TL;DR

Some things can be smaller than other things in some circumstances.

Topics

In this series I’m covering 5 topics:

Compression

It’s a basic fact of data compression that you can’t compress everything, if you make one thing take less space then you must be making something else take more space to store. Given this fact how does anyone ever compress any data? Image compression, music compression and general compression (e.g. zip) all do a pretty good job of it. All data compression simply works in one of two ways.

Lossy Compression

As the title implies, lossy compression loses some data when it compresses it. It’s obvious how you can make a file smaller if you throw some of the data away! This might sound pretty stupid but it’s probably the kind of compression you use most often, every time you view and image on a website or listen to an mp3 file you’re using lossy compression. The trick to lossy compression is knowing which data to throw away.

Lossless Compression

You may have guessed that the other type of compression does not lose data when it is compressed. It’s less obvious how this works, after all if you’ve got exactly the same data it must take the same space… right? Lossless compression works by making more common patterns take less space, and less common patterns take more space. For example, music files are not just random noise (usually) instead they are smooth curves which means that any value is going to be (normally) only a small difference from the previous value, so we can use a compression system that writes out the differences between values and uses less bits to encode small numbers and suddenly our music file is smaller (this is roughly how the lossless flac music format works).

Glossary

A floating point number stores a huge range of numbers, both very large and very small. Using less bits to store a float does not reduce the range, instead it reduces the precision.

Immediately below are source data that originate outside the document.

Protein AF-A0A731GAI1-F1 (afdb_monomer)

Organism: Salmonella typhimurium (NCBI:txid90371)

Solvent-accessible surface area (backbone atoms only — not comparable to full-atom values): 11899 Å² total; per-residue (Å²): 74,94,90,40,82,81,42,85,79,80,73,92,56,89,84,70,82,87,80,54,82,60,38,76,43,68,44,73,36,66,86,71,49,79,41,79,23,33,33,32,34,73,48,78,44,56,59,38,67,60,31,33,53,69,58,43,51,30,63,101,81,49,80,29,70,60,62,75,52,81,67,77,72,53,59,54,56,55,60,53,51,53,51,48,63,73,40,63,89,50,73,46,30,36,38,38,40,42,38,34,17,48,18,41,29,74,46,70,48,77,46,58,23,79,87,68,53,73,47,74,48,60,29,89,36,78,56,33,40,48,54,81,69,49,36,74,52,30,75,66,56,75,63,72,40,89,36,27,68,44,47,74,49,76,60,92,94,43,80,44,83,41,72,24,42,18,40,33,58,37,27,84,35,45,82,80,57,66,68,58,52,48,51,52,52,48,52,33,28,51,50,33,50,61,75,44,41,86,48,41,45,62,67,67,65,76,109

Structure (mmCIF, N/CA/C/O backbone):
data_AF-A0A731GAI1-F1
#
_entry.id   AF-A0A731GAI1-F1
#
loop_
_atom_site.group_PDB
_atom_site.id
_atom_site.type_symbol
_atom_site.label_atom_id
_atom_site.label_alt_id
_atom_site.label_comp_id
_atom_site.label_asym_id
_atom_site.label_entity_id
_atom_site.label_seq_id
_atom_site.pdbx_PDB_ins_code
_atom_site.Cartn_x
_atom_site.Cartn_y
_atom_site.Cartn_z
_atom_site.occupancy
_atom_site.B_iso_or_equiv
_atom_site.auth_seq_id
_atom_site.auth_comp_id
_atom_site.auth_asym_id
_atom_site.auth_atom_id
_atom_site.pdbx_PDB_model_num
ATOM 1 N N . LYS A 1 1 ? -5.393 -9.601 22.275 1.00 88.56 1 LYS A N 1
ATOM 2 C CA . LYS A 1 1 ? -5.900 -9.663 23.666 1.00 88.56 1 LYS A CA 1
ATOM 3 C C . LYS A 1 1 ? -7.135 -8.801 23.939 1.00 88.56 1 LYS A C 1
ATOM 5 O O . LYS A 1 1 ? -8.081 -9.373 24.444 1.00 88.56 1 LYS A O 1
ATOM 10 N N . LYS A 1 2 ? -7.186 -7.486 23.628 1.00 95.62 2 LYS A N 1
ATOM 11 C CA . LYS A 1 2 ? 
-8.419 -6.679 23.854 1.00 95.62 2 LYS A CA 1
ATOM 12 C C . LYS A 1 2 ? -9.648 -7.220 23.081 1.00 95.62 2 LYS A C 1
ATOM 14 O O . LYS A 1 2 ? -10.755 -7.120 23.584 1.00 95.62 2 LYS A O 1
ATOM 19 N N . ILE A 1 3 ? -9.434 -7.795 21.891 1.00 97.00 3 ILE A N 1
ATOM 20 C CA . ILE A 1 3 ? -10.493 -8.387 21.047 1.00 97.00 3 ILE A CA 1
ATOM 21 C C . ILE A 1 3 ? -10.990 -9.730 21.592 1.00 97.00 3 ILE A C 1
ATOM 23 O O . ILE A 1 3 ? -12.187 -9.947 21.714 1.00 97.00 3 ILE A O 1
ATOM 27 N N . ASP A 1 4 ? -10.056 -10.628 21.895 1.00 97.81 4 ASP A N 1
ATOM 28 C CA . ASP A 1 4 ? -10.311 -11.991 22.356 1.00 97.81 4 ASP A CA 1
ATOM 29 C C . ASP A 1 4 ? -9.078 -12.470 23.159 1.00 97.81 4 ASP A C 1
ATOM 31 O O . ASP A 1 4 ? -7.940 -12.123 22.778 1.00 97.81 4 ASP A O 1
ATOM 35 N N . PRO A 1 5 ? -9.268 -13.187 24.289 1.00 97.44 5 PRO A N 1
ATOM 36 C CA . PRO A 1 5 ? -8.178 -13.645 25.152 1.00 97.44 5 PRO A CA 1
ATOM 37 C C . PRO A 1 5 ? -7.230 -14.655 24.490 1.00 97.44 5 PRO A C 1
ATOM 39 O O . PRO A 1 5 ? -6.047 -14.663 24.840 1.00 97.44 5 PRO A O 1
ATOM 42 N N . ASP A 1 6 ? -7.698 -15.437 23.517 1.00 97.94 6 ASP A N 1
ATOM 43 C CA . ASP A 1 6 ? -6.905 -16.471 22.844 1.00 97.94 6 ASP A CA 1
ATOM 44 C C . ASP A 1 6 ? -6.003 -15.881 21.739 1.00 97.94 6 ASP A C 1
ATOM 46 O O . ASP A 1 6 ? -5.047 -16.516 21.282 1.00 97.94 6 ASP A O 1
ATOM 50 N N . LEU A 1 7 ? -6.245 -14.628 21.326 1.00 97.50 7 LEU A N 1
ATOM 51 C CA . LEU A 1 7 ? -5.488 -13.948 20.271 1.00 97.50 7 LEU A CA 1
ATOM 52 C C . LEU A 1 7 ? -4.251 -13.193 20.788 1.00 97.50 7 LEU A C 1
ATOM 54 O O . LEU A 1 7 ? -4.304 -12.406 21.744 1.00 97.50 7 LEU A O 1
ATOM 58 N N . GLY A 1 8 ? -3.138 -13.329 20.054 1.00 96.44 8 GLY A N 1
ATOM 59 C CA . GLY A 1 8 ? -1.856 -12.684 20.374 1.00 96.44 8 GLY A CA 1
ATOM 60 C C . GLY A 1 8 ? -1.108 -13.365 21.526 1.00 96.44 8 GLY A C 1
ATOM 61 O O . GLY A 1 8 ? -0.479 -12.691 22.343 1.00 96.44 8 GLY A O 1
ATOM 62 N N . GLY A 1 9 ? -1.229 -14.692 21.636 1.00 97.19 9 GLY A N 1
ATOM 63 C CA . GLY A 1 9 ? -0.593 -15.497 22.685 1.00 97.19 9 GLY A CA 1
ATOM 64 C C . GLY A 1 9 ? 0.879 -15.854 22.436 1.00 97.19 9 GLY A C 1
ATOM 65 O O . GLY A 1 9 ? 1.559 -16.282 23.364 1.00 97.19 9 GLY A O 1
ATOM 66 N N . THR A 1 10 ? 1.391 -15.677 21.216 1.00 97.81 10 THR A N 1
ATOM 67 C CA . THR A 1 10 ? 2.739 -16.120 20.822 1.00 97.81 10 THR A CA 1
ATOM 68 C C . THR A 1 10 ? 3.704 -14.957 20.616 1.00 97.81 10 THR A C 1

An Unsigned Integer stores (obviously) whole numbers. Using less bits to store an integer does not reduce the precision instead it reduces the range of possible values that can be represented. i.e. a 16 bit integer simply cannot represent values larger than 65535, but a 32 bit one can represent all the way up to 4,294,967,295.

A Signed Integer can represent negative (whole) values. A signed integer simply shifts the range of possible values down by half, if an unsigned 16 bit integer can represent 0 -> 65535 then a signed 16 bit integer can represent -(65535/2) -> (65535/2).

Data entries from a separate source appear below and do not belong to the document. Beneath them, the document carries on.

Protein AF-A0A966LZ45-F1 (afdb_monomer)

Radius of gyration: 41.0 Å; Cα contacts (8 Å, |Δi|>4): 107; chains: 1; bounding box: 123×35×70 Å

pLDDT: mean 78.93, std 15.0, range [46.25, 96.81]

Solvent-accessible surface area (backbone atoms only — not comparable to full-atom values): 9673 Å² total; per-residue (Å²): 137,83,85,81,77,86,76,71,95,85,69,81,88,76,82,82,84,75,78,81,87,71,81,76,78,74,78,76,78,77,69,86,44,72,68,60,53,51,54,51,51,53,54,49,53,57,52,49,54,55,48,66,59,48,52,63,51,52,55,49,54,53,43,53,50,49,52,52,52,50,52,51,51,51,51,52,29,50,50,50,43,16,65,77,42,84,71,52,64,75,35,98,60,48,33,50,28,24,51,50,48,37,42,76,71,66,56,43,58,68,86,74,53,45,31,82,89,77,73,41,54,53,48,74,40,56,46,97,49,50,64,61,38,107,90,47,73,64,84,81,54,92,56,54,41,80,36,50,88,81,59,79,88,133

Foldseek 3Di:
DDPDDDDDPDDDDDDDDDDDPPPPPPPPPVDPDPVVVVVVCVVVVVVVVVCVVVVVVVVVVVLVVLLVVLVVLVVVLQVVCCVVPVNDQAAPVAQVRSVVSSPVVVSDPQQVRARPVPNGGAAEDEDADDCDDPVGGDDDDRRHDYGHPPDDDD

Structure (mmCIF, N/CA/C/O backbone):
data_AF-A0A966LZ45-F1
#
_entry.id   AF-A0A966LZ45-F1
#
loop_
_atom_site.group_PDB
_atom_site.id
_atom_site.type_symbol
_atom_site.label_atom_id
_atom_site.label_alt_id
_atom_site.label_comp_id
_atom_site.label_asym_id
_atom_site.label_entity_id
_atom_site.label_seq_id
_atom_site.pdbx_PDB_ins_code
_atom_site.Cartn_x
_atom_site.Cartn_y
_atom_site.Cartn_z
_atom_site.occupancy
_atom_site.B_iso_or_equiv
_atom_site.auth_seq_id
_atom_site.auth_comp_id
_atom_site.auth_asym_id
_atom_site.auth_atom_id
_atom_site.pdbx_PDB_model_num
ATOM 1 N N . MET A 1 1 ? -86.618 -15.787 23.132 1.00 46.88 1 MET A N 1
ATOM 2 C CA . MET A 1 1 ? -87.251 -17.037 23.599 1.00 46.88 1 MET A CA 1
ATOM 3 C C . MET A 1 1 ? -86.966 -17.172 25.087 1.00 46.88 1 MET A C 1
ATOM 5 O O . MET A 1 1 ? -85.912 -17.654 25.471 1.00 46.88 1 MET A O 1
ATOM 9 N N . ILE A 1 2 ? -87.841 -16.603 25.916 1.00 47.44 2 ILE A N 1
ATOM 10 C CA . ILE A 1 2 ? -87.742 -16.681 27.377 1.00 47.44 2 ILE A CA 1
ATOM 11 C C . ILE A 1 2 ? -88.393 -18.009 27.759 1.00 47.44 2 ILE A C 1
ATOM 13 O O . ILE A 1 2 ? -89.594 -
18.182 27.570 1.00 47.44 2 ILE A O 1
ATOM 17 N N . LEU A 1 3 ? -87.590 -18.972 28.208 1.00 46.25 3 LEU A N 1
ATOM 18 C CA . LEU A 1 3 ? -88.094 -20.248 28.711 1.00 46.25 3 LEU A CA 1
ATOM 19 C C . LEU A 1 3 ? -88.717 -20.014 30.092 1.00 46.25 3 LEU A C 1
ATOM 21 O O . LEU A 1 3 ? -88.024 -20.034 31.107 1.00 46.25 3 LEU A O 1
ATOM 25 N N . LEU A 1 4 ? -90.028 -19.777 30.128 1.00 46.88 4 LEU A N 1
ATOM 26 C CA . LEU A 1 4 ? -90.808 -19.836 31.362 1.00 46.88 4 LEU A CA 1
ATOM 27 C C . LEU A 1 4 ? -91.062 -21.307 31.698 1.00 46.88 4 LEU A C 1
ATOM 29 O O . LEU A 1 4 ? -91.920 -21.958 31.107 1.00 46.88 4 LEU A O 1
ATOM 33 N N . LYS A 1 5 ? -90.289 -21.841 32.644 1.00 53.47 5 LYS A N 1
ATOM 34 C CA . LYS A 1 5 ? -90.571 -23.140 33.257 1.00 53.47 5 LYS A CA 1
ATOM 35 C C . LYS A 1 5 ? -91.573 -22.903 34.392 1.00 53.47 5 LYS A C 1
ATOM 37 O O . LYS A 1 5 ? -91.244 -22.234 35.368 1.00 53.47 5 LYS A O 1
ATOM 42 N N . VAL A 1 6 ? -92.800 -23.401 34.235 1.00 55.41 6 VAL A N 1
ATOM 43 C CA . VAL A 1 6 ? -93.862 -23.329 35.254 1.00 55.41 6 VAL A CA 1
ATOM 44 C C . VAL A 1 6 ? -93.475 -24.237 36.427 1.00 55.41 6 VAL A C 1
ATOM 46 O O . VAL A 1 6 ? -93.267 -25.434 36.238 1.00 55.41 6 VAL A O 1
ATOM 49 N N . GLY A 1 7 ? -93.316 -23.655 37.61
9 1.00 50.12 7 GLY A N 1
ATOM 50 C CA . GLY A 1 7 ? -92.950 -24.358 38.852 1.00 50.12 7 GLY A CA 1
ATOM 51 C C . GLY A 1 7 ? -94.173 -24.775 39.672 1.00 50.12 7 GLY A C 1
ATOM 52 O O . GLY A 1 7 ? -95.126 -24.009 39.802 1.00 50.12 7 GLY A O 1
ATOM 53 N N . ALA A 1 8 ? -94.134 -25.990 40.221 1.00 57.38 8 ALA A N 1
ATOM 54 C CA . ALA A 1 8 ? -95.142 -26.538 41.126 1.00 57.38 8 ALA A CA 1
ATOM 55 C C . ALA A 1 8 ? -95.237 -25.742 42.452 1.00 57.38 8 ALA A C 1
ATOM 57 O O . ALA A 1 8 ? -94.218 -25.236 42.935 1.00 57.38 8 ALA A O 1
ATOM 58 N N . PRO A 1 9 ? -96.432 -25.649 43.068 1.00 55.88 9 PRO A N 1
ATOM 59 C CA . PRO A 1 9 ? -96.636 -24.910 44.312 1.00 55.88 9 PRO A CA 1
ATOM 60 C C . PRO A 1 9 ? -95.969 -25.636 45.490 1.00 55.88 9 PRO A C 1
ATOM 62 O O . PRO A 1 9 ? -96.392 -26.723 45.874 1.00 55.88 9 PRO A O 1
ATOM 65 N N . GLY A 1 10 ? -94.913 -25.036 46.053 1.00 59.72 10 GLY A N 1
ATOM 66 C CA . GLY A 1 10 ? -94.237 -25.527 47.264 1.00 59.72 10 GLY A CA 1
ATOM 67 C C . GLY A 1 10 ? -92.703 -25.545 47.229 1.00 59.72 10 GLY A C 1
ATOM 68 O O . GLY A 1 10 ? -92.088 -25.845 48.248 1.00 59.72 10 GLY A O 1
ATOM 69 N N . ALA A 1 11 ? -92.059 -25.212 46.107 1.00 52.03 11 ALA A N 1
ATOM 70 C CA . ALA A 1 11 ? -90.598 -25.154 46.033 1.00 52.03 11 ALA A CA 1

Binary number are represented using Bits, A bit is either a 1 or a 0. In the same way as normal numbers the rightmost number means it’s own value, the next number to the left means it’s value * 10, and so on. A more in depth explanation is pretty far out of scope here, read wikipedia if you’re unfamiliar with binary.

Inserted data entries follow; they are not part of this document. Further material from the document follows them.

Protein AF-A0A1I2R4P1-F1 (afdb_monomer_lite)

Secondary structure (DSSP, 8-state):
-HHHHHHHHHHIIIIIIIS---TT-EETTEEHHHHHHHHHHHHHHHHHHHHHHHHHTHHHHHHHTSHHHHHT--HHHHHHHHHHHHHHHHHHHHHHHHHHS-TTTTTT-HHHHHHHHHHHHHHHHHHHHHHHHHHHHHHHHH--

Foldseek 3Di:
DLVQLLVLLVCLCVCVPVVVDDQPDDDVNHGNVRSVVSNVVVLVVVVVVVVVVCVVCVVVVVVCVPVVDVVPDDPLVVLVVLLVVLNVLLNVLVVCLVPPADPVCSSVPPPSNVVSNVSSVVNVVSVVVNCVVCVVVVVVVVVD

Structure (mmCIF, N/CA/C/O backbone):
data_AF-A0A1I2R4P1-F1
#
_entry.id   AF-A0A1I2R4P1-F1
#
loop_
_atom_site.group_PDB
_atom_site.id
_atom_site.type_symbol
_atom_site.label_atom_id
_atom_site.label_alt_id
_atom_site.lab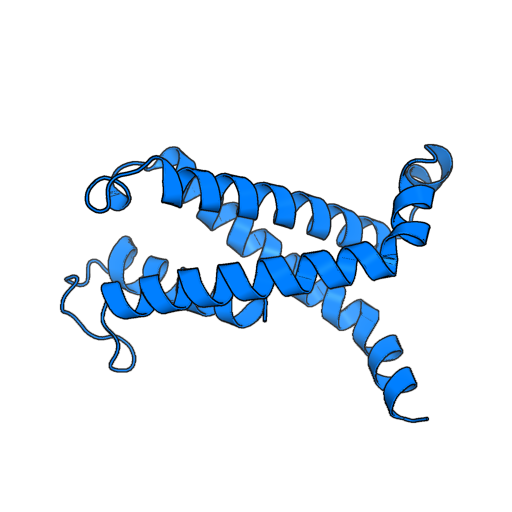el_comp_id
_atom_site.label_asym_id
_atom_site.label_entity_id
_atom_site.label_seq_id
_atom_site.pdbx_PDB_ins_code
_atom_site.Cartn_x
_atom_site.Cartn_y
_atom_site.Cartn_z
_atom_site.occupancy
_atom_site.B_iso_or_equiv
_atom_site.auth_seq_id
_atom_site.auth_comp_id
_atom_site.auth_asym_id
_atom_site.auth_atom_id
_atom_site.pdbx_PDB_model_num
ATOM 1 N N . MET A 1 1 ? -8.546 0.330 -4.240 1.00 48.28 1 MET A N 1
ATOM 2 C CA . MET A 1 1 ? -7.293 0.997 -4.660 1.00 48.28 1 MET A CA 1
ATOM 3 C C . MET A 1 1 ? -6.032 0.245 -4.259 1.00 48.28 1 MET A C 1
ATOM 5 O O . MET A 1 1 ? -5.219 0.007 -5.139 1.00 48.28 1 MET A O 1
ATOM 9 N N . VAL A 1 2 ? -5.902 -0.222 -3.009 1.00 44.44 2 VAL A N 1
ATOM 10 C CA . VAL A 1 2 ? -4.793 -1.110 -2.590 1.00 44.44 2 VAL A CA 1
ATOM 11 C C . VAL A 1 2 ? -4.667 -2.351 -3.495 1.00 44.44 2 VAL A C 1
ATOM 13 O O . VAL A 1 2 ? -3.561 -2.723 -3.868 1.00 44.44 2 VAL A O 1
ATOM 16 N N . ALA A 1 3 ? -5.795 -2.909 -3.956 1.00 43.47 3 ALA A N 1
ATOM 17 C CA . ALA A 1 3 ? -5.825 -4.031 -4.899 1.00 43.47 3 ALA A CA 1
ATOM 18 C C . ALA A 1 3 ? -5.142 -3.747 -6.259 1.00 43.47 3 ALA A C 1
ATOM 20 O O . ALA A 1 3 ? -4.451 -4.617 -6.769 1.00 43.47 3 ALA A O 1
ATOM 21 N N . ASN A 1 4 ? -5.249 -2.532 -6.818 1.00 54.56 4 ASN A N 1
ATOM 22 C CA . ASN A 1 4 ? -4.622 -2.198 -8.112 1.00 54.56 4 ASN A CA 1
ATOM 23 C C . ASN A 1 4 ? -3.100 -2.012 -7.995 1.00 54.56 4 ASN A C 1
ATOM 25 O O . ASN A 1 4 ? -2.361 -2.310 -8.936 1.00 54.56 4 ASN A O 1
ATOM 29 N N . LYS A 1 5 ? -2.622 -1.561 -6.827 1.00 55.16 5 LYS A N 1
ATOM 30 C CA . LYS A 1 5 ? -1.186 -1.512 -6.517 1.00 55.16 5 LYS A CA 1
ATOM 31 C C . LYS A 1 5 ? -0.620 -2.926 -6.369 1.00 55.16 5 LYS A C 1
ATOM 33 O O . LYS A 1 5 ? 0.421 -3.224 -6.947 1.00 55.16 5 LYS A O 1
ATOM 38 N N . ALA A 1 6 ? -1.315 -3.785 -5.618 1.00 69.56 6 ALA A N 1
ATOM 39 C CA . ALA A 1 6 ? -0.926 -5.181 -5.435 1.00 69.56 6 ALA A CA 1
ATOM 40 C C . ALA A 1 6 ? -0.899 -5.931 -6.774 1.00 69.56 6 ALA A C 1
ATOM 42 O O . ALA A 1 6 ? 0.063 -6.627 -7.062 1.00 69.56 6 ALA A O 1
ATOM 43 N N . PHE A 1 7 ? -1.905 -5.712 -7.624 1.00 78.38 7 PHE A N 1
ATOM 44 C CA . PHE A 1 7 ? -2.000 -6.347 -8.935 1.00 78.38 7 PHE A CA 1
ATOM 45 C C . PHE A 1 7 ? -0.868 -5.935 -9.885 1.00 78.38 7 PHE A C 1
ATOM 47 O O . PHE A 1 7 ? -0.182 -6.796 -10.422 1.00 78.38 7 PHE A O 1
ATOM 54 N N . SER A 1 8 ? -0.619 -4.631 -10.053 1.00 79.31 8 SER A N 1
ATOM 55 C CA . SER A 1 8 ? 0.469 -4.156 -10.924 1.00 79.31 8 SER A CA 1
ATOM 56 C C . SER A 1 8 ? 1.855 -4.555 -10.405 1.00 79.31 8 SER A C 1
ATOM 58 O O . SER A 1 8 ? 2.704 -4.941 -11.198 1.00 79.31 8 SER A O 1
ATOM 60 N N . GLY A 1 9 ? 2.076 -4.524 -9.085 1.00 76.94 9 GLY A N 1
ATOM 61 C CA . GLY A 1 9 ? 3.341 -4.963 -8.484 1.00 76.94 9 GLY A CA 1
ATOM 62 C C . GLY A 1 9 ? 3.581 -6.466 -8.645 1.00 76.94 9 GLY A C 1
ATOM 63 O O . GLY A 1 9 ? 4.685 -6.874 -8.987 1.00 76.94 9 GLY A O 1
ATOM 64 N N . LEU A 1 10 ? 2.535 -7.278 -8.469 1.00 82.31 10 LEU A N 1
ATOM 65 C CA . LEU A 1 10 ? 2.607 -8.727 -8.642 1.00 82.31 10 LEU A CA 1
ATOM 66 C C . LEU A 1 10 ? 2.844 -9.121 -10.106 1.00 82.31 10 LEU A C 1
ATOM 68 O O . LEU A 1 10 ? 3.603 -10.048 -10.365 1.00 82.31 10 LEU A O 1
ATOM 72 N N . LEU A 1 11 ? 2.233 -8.415 -11.066 1.00 82.19 11 LEU A N 1
ATOM 73 C CA . LEU A 1 11 ? 2.488 -8.656 -12.489 1.00 82.19 11 LEU A CA 1
ATOM 74 C C . LEU A 1 11 ? 3.948 -8.386 -12.861 1.00 82.19 11 LEU A C 1
ATOM 76 O O . LEU A 1 11 ? 4.529 -9.186 -13.586 1.00 82.19 11 LEU A O 1
ATOM 80 N N . ILE A 1 12 ? 4.544 -7.307 -12.341 1.00 79.12 12 ILE A N 1
ATOM 81 C CA . ILE A 1 12 ? 5.970 -7.015 -12.551 1.00 79.12 12 ILE A CA 1
ATOM 82 C C . ILE A 1 12 ? 6.830 -8.154 -11.988 1.00 79.12 12 ILE A C 1
ATOM 84 O O . ILE A 1 12 ? 7.655 -8.711 -12.710 1.00 79.12 12 ILE A O 1
ATOM 88 N N . ALA A 1 13 ? 6.580 -8.548 -10.735 1.00 79.44 13 ALA A N 1
ATOM 89 C CA . ALA A 1 13 ? 7.346 -9.592 -10.058 1.00 79.44 13 ALA A CA 1
ATOM 90 C C . ALA A 1 13 ? 7.249 -10.959 -10.760 1.00 79.44 13 ALA A C 1
ATOM 92 O O . ALA A 1 13 ? 8.264 -11.604 -10.998 1.00 79.44 13 ALA A O 1
ATOM 93 N N . ILE A 1 14 ? 6.048 -11.400 -11.142 1.00 82.31 14 ILE A N 1
ATOM 94 C CA . ILE A 1 14 ? 5.862 -12.725 -11.752 1.00 82.31 14 ILE A CA 1
ATOM 95 C C . ILE A 1 14 ? 6.426 -12.772 -13.169 1.00 82.31 14 ILE A C 1
ATOM 97 O O . ILE A 1 14 ? 7.116 -13.723 -13.513 1.00 82.31 14 ILE A O 1
ATOM 101 N N . TYR A 1 15 ? 6.103 -11.789 -14.006 1.00 80.69 15 TYR A N 1
ATOM 102 C CA . TYR A 1 15 ? 6.360 -11.905 -15.439 1.00 80.69 15 TYR A CA 1
ATOM 103 C C . TYR A 1 15 ? 7.750 -11.421 -15.841 1.00 80.69 15 TYR A C 1
ATOM 105 O O . TYR A 1 15 ? 8.378 -12.062 -16.676 1.00 80.69 15 TYR A O 1
ATOM 113 N N . TYR A 1 16 ? 8.238 -10.335 -15.242 1.00 74.44 16 TYR A N 1
ATOM 114 C CA . TYR A 1 16 ? 9.504 -9.720 -15.648 1.00 74.44 16 TYR A CA 1
ATOM 115 C C . TYR A 1 16 ? 10.663 -10.080 -14.712 1.00 74.44 16 TYR A C 1
ATOM 117 O O . TYR A 1 16 ? 11.787 -10.174 -15.177 1.00 74.44 16 TYR A O 1
ATOM 125 N N . HIS A 1 17 ? 10.417 -10.329 -13.417 1.00 74.75 17 HIS A N 1
ATOM 126 C CA . HIS A 1 17 ? 11.490 -10.770 -12.509 1.00 74.75 17 HIS A CA 1
ATOM 127 C C . HIS A 1 17 ? 11.605 -12.297 -12.429 1.00 74.75 17 HIS A C 1
ATOM 129 O O . HIS A 1 17 ? 12.682 -12.844 -12.625 1.00 74.75 17 HIS A O 1
ATOM 135 N N . ALA A 1 18 ? 10.510 -13.000 -12.128 1.00 77.75 18 ALA A N 1
ATOM 136 C CA . ALA A 1 18 ? 10.536 -14.456 -11.963 1.00 77.75 18 ALA A CA 1
ATOM 137 C C . ALA A 1 18 ? 10.398 -15.217 -13.292 1.00 77.75 18 ALA A C 1
ATOM 139 O O . ALA A 1 18 ? 10.888 -16.336 -13.416 1.00 77.75 18 ALA A O 1
ATOM 140 N N . GLY A 1 19 ? 9.696 -14.628 -14.263 1.00 75.50 19 GLY A N 1
ATOM 141 C CA . GLY A 1 19 ? 9.402 -15.223 -15.567 1.00 75.50 19 GLY A CA 1
ATOM 142 C C . GLY A 1 19 ? 10.429 -14.919 -16.656 1.00 75.50 19 GLY A C 1
ATOM 143 O O . GLY A 1 19 ? 10.268 -15.428 -17.762 1.00 75.50 19 GLY A O 1
ATOM 144 N N . ASP A 1 20 ? 11.443 -14.103 -16.345 1.00 77.00 20 ASP A N 1
ATOM 145 C CA . ASP A 1 20 ? 12.563 -13.739 -17.227 1.00 77.00 20 ASP A CA 1
ATOM 146 C C . ASP A 1 20 ? 12.124 -13.186 -18.601 1.00 77.00 20 ASP A C 1
ATOM 148 O O . ASP A 1 20 ? 12.781 -13.370 -19.627 1.00 77.00 20 ASP A O 1
ATOM 152 N N . LEU A 1 21 ? 10.957 -12.529 -18.651 1.00 82.06 21 LEU A N 1
ATOM 153 C CA . LEU A 1 21 ? 10.515 -11.851 -19.864 1.00 82.06 21 LEU A CA 1
ATOM 154 C C . LEU A 1 21 ? 11.355 -10.600 -20.107 1.00 82.06 21 LEU A C 1
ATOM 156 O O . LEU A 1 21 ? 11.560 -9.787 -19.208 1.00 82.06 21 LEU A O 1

A byte is the smallest value we can represent, it takes 8 bits. The packet encoding system never writes values less than 1 byte because it’s just a pain to handle.

Network Encoding

When writing a packet you’ll usually use a combination of both of these methods. Last time I included a list of all the methods Heist offers for writing to packets, here they are again classified as lossless or lossy:

Lossless

• WriteVariableUint64
• WriteRotationQuaternion64
• WriteVector3Float32
• WriteVector2Float32

Lossy

• WriteFloat16
• WriteVariableFloat16
• WriteNormalizedFloat8
• WriteRangeLimitedFloat8
• WriteRotationQuaternion32
• WriteVector3Float16
• WriteVector2Float16

WriteVariableUint64

This is a lossless compression method for writing out any unsigned integer (64 bits is the largest any C# integer, hence UInt64). The key to how this method works is that it takes less space to write out smaller values, it’s used in Heist to write out things like the length of any array (which is quite likely to be small) or the ID of an entity (which is assigned in ascending order, and so get larger with time).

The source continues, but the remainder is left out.